The Master Key is a password that you only know and that is requested throughout the product for different purposes:
– To decrypt the encrypted data stored in your Managers (This is its main purpose. This is the reason why it was created in the first place and only your Master Key can perform this task.)
– To authenticate your identity to perform other sensitive actions (like deleting data for example or launching the app if you decide so in order to add a layer of security)
Digital ID doesn’t know your Master Key. It is not stored on our servers and we have no access to it. In that case how does the “remember my Master Key” option work?
On your desktop
With Digital ID's default settings and depending of your usage of the product, you may need to enter your Master Key every few minutes. That’s why—starting with version 1.22—if it becomes tiresome and if you know that you will be on your computer for a while, next time you are asked to enter your Master Key, you may choose to check the box “Remember until this window closes or locks”.
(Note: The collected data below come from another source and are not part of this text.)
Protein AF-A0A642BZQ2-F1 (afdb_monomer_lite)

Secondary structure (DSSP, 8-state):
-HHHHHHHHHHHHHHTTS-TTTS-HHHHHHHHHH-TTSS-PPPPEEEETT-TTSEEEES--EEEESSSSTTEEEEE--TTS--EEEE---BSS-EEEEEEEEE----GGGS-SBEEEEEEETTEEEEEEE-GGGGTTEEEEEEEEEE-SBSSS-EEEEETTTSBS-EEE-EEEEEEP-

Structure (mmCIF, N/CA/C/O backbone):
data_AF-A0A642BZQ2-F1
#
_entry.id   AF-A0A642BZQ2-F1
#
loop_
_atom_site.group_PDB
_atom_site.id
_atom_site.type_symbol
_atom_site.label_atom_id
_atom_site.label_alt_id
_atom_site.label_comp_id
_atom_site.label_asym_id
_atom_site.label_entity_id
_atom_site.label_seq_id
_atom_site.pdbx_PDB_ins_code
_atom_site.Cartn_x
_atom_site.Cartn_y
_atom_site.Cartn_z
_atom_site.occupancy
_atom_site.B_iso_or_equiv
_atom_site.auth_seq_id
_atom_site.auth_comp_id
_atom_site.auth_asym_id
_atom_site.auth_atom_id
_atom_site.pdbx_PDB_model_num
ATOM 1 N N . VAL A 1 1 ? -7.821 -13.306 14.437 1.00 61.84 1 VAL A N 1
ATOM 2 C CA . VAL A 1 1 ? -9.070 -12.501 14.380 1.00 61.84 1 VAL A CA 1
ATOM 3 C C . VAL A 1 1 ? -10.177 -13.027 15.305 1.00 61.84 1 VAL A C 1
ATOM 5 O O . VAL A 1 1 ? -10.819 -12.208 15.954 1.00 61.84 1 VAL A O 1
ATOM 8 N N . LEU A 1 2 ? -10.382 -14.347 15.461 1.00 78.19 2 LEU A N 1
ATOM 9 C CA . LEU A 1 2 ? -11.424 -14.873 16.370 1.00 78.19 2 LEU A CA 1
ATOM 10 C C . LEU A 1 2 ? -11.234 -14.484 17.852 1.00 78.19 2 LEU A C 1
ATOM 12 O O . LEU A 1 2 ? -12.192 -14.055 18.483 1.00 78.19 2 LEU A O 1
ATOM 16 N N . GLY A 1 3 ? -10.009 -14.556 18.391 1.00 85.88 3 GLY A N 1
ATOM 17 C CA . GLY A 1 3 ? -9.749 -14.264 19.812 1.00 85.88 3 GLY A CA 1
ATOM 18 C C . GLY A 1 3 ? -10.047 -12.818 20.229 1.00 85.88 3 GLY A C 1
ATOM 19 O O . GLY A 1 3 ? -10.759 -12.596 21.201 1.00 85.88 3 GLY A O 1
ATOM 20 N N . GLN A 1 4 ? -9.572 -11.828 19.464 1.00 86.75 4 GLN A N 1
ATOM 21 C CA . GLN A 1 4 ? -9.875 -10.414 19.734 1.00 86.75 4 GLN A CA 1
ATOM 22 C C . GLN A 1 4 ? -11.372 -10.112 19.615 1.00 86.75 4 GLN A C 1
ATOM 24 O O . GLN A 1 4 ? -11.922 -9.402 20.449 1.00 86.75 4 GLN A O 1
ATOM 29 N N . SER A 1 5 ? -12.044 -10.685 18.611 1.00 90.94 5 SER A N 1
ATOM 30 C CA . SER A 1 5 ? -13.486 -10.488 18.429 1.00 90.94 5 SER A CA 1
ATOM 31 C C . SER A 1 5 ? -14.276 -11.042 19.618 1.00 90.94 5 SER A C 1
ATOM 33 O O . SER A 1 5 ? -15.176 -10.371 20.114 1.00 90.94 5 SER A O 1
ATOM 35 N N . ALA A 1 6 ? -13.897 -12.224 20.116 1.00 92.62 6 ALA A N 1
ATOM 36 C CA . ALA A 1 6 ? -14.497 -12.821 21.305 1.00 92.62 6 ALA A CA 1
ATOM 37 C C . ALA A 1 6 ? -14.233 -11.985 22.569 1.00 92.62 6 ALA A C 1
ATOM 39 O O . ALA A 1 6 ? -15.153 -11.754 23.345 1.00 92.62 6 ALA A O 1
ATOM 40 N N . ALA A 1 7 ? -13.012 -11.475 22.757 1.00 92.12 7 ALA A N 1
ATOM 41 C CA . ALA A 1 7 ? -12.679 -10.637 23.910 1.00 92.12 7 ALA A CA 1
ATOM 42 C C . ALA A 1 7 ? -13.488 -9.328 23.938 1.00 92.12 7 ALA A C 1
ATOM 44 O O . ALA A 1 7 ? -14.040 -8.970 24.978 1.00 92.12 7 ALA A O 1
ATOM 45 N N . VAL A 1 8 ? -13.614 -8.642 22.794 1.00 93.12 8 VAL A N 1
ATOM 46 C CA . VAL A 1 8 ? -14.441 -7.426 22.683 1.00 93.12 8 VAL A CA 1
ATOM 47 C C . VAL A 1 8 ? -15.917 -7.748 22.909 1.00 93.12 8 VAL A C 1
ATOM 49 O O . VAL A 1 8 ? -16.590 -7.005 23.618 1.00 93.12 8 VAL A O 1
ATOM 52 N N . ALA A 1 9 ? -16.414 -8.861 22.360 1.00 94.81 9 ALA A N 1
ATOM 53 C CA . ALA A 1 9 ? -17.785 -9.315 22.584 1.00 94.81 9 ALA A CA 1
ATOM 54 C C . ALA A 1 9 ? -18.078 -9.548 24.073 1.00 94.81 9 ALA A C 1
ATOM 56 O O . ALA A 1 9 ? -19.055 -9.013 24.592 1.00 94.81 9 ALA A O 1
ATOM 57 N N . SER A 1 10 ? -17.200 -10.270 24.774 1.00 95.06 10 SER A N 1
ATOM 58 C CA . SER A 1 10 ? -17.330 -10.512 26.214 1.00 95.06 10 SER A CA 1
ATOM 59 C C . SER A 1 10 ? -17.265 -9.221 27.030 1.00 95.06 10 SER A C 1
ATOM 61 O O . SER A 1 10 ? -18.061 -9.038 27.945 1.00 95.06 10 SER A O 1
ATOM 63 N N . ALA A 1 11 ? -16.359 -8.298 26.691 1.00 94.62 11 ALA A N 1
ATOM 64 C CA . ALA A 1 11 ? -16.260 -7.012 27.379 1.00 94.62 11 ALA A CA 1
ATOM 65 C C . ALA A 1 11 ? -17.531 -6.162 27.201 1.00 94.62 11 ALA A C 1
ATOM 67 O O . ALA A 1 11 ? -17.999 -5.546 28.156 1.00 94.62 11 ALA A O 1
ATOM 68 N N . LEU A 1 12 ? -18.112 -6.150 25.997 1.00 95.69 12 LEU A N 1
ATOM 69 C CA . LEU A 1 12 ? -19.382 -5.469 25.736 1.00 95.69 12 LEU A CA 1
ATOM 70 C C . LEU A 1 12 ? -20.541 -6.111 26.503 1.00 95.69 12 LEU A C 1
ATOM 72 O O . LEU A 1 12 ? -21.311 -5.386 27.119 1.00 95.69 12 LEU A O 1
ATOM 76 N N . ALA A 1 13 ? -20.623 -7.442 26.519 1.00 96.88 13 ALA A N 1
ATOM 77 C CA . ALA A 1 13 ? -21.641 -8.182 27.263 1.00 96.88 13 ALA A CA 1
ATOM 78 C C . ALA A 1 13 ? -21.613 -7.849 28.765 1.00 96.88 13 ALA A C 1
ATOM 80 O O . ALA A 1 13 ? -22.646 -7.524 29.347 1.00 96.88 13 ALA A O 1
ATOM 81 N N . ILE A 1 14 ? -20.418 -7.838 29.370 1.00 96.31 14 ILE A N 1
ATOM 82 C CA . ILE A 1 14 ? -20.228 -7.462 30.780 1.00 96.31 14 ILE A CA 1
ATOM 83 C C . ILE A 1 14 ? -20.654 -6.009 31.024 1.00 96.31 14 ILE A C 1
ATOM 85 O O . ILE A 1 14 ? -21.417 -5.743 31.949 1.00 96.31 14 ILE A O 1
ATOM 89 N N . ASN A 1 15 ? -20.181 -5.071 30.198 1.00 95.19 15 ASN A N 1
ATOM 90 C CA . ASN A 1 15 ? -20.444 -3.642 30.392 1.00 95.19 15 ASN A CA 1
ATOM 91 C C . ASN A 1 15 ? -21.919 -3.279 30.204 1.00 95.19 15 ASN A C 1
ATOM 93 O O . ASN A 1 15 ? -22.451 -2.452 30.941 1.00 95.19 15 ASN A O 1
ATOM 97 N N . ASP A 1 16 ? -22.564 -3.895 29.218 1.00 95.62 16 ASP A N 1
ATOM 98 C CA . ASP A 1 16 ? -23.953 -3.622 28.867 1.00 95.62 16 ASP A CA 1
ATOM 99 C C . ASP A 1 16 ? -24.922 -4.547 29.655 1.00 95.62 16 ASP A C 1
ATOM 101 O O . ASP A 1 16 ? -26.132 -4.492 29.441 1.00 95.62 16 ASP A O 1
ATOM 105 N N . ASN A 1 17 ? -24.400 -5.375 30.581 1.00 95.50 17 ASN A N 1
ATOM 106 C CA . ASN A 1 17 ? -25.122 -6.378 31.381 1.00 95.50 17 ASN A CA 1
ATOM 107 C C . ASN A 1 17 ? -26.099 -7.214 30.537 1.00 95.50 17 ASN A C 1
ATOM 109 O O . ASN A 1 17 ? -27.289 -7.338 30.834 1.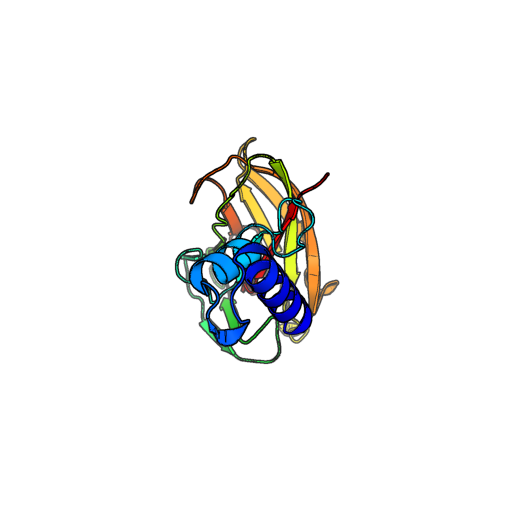00 95.50 17 ASN A O 1
ATOM 113 N N . THR A 1 18 ? -25.581 -7.744 29.435 1.00 96.12 18 THR A N 1
ATOM 114 C CA . THR A 1 18 ? -26.330 -8.514 28.448 1.00 96.12 18 THR A CA 1
ATOM 115 C C . THR A 1 18 ? -25.570 -9.786 28.100 1.00 96.12 18 THR A C 1
ATOM 117 O O . THR A 1 18 ? -24.395 -9.933 28.438 1.00 96.12 18 THR A O 1
ATOM 120 N N . ASP A 1 19 ? -26.219 -10.714 27.410 1.00 95.88 19 ASP A N 1
ATOM 121 C CA . ASP A 1 19 ? -25.545 -11.921 26.962 1.00 95.88 19 ASP A CA 1
ATOM 122 C C . ASP A 1 19 ? -24.665 -11.650 25.730 1.00 95.88 19 ASP A C 1
ATOM 124 O O . ASP A 1 19 ? -24.910 -10.745 24.929 1.00 95.88 19 ASP A O 1
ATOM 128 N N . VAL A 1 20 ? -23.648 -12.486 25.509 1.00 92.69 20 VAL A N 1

The way this works is that your Master Key is then kept securely in an encrypted memory area of your browser. Digital ID's servers still don’t have access to it at any time nor does any other server. It is kept locally on your machine.
You can then configure your Security preferences in the Settings of the product to choose when the Main Window will lock, which will close your current session and erase the Master Key from memory.
What about on mobile?
On mobile also, your Master Key is, by default, required to access all sensitive data.
However, you can set up your smartphone in order to use biometric authentication instead (either your fingerprint or facial recognition depending on your device’s options). This is very convenient and doesn’t decrease the level of security. You can enable this in the Settings of your app (it will need to be enabled from your phone’s settings as well in order to work). This only takes a few seconds.
You can also configure the app in order to request the Master Key at the times and with the frequency that fit your usage best. From the Settings of the app, scroll down to the Security section and tap on “Master Key preference” to see the available options.
On iOS devices, if you choose to have your phone remember your Master Key in between launches, then dedicated storage space in Keychain will be allocated to store your Master Key locally until the next time you launch the app. Digital ID's servers still don’t have access to it at any time nor does any other server. It is kept locally on your device.
The way it works on Android devices is very similar with your Master Key stored in the local Android Keystore.
What are the risks?
It all depends on your usage and the level of security you are comfortable with. The technical solution has been vetted, but if you tend to leave your computer without locking your screen or if you lend your phone regularly to family members or have a tendency to leave it around and forget it, then we recommend that you stick with the default settings of your app. If you are an expert user and don’t want to be bothered by an extra layer of security while you already have a few in place, then you may decide to go for more convenience and usability.